§ Provided information:

##############################

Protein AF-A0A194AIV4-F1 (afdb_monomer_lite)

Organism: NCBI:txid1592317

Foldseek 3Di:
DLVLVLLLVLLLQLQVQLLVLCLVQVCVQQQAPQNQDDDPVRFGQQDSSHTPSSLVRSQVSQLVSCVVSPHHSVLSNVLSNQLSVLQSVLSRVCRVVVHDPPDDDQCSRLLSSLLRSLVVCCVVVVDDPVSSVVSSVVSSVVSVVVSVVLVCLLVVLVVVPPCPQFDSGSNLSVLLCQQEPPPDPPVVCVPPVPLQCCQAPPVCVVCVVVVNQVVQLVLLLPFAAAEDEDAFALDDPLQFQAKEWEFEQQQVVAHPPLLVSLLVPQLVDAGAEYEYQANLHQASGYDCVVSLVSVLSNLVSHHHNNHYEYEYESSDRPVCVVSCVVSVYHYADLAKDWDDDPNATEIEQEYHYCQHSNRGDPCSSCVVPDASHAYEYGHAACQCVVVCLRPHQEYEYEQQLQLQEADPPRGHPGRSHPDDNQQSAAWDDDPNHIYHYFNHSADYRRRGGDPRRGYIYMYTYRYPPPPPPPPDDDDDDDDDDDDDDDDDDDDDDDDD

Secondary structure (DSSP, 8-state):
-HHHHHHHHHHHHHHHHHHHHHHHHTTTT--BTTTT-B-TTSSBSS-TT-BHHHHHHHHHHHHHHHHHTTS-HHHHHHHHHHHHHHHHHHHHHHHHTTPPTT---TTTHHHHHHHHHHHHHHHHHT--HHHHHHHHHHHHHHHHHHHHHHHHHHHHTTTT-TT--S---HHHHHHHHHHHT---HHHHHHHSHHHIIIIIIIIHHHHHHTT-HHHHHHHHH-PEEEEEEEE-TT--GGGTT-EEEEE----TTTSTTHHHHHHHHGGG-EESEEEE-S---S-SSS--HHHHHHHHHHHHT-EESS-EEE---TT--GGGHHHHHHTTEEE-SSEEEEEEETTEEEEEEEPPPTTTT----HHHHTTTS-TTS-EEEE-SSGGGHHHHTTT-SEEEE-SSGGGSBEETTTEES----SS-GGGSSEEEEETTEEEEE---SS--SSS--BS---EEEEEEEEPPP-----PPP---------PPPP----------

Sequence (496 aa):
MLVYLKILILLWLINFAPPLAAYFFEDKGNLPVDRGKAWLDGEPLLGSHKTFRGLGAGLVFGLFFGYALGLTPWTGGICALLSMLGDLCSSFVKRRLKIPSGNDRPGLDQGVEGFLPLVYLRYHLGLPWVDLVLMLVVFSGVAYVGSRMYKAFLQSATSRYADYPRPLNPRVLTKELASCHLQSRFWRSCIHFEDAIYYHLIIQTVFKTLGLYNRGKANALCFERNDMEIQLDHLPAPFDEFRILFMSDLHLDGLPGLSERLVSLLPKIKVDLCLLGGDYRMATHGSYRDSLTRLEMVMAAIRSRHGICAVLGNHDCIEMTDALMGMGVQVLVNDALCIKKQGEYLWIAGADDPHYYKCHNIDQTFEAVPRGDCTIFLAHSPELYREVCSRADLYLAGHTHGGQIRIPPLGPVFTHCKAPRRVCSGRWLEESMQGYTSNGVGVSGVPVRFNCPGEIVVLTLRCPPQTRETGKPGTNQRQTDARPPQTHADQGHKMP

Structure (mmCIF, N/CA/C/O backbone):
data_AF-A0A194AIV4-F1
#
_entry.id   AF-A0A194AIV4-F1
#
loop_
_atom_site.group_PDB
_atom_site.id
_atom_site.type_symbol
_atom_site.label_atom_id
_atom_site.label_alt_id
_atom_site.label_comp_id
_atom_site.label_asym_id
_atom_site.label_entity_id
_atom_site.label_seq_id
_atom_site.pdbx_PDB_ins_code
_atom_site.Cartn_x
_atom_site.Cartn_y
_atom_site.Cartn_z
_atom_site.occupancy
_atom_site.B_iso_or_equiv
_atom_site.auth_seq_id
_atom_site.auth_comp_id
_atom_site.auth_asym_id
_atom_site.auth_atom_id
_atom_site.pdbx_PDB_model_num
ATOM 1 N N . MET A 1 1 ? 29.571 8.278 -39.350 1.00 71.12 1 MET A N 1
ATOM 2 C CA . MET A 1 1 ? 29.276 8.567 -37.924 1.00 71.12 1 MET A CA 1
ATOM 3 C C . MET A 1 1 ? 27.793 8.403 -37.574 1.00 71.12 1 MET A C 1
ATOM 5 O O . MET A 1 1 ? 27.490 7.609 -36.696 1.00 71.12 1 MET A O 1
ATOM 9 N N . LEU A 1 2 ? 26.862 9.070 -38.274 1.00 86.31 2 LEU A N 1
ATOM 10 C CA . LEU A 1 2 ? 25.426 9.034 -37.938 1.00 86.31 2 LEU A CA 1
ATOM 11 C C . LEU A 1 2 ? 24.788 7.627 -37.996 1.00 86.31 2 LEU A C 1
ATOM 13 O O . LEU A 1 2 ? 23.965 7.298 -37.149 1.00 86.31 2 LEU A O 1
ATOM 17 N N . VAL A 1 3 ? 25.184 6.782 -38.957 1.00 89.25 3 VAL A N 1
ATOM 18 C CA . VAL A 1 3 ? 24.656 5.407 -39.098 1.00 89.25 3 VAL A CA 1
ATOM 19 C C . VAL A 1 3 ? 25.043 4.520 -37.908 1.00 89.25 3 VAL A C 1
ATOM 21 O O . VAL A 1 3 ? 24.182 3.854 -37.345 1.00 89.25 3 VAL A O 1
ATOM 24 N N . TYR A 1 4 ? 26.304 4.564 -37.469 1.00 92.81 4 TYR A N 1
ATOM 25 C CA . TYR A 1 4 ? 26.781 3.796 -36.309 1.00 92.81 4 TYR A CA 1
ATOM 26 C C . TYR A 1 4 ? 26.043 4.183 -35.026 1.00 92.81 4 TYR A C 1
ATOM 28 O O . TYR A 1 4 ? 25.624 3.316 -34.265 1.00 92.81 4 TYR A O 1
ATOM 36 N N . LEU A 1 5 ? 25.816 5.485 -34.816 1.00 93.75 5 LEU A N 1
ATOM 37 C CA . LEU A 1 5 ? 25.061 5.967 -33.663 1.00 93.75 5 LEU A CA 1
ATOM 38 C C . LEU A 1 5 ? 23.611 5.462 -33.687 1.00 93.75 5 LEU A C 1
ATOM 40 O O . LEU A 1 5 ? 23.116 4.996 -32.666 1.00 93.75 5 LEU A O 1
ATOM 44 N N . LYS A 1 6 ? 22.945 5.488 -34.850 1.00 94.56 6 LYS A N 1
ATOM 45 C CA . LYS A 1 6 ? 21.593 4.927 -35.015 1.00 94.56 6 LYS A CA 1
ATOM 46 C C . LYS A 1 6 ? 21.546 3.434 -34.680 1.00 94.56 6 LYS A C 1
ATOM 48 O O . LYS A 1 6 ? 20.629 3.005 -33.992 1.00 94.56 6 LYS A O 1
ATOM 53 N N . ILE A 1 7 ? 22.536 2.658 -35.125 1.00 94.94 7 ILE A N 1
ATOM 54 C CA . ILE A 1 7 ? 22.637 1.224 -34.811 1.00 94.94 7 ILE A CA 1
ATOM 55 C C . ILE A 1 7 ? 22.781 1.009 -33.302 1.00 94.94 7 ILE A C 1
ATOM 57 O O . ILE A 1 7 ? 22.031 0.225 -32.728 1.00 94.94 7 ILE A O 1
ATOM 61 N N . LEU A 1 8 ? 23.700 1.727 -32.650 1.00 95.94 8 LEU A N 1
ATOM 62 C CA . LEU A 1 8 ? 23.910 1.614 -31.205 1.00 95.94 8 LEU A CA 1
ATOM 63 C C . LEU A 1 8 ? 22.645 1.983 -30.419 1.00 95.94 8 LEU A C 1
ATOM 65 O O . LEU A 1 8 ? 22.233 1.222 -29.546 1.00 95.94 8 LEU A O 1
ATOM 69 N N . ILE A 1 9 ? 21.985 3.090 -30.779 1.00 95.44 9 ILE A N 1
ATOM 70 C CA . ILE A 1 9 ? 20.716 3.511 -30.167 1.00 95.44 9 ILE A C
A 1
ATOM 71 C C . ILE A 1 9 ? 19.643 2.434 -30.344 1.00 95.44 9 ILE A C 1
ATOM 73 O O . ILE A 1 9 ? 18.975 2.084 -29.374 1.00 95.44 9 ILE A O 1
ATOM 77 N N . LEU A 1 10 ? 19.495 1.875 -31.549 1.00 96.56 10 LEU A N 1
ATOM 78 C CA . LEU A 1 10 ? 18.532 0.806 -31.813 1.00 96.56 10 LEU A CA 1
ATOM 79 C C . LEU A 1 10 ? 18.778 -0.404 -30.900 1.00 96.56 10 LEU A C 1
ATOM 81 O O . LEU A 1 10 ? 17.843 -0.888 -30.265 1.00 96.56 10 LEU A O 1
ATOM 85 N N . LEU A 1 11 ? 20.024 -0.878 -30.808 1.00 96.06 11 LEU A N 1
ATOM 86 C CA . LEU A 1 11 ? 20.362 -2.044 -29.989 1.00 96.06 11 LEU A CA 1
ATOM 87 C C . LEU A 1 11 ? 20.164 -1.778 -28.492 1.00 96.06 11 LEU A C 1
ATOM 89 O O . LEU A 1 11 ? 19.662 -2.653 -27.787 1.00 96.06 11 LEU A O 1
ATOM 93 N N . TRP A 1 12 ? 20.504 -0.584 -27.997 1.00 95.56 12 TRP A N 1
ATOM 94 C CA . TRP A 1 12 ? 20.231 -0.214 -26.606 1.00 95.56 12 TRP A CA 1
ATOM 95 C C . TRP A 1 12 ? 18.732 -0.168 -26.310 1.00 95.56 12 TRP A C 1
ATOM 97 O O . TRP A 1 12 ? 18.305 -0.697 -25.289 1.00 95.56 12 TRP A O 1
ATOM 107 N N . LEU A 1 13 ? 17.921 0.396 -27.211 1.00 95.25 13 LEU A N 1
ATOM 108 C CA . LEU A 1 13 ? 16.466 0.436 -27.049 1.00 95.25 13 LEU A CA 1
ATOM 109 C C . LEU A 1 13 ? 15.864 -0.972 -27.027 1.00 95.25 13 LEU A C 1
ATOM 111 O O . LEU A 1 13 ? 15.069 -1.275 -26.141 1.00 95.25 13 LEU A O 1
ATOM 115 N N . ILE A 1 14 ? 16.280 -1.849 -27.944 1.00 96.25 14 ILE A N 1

##############################

§ Prompt: In the listing above, find the line containing "ATOM 45 C CA" and the line containing "ATOM 55 C C". Output them and every line between, exactly, and nothing else.

§ Response to the exercise:
ATOM 45 C CA . LYS A 1 6 ? 21.593 4.927 -35.015 1.00 94.56 6 LYS A CA 1
ATOM 46 C C . LYS A 1 6 ? 21.546 3.434 -34.680 1.00 94.56 6 LYS A C 1
ATOM 48 O O . LYS A 1 6 ? 20.629 3.005 -33.992 1.00 94.56 6 LYS A O 1
ATOM 53 N N . ILE A 1 7 ? 22.536 2.658 -35.125 1.00 94.94 7 ILE A N 1
ATOM 54 C CA . ILE A 1 7 ? 22.637 1.224 -34.811 1.00 94.94 7 ILE A CA 1
ATOM 55 C C . ILE A 1 7 ? 22.781 1.009 -33.302 1.00 94.94 7 ILE A C 1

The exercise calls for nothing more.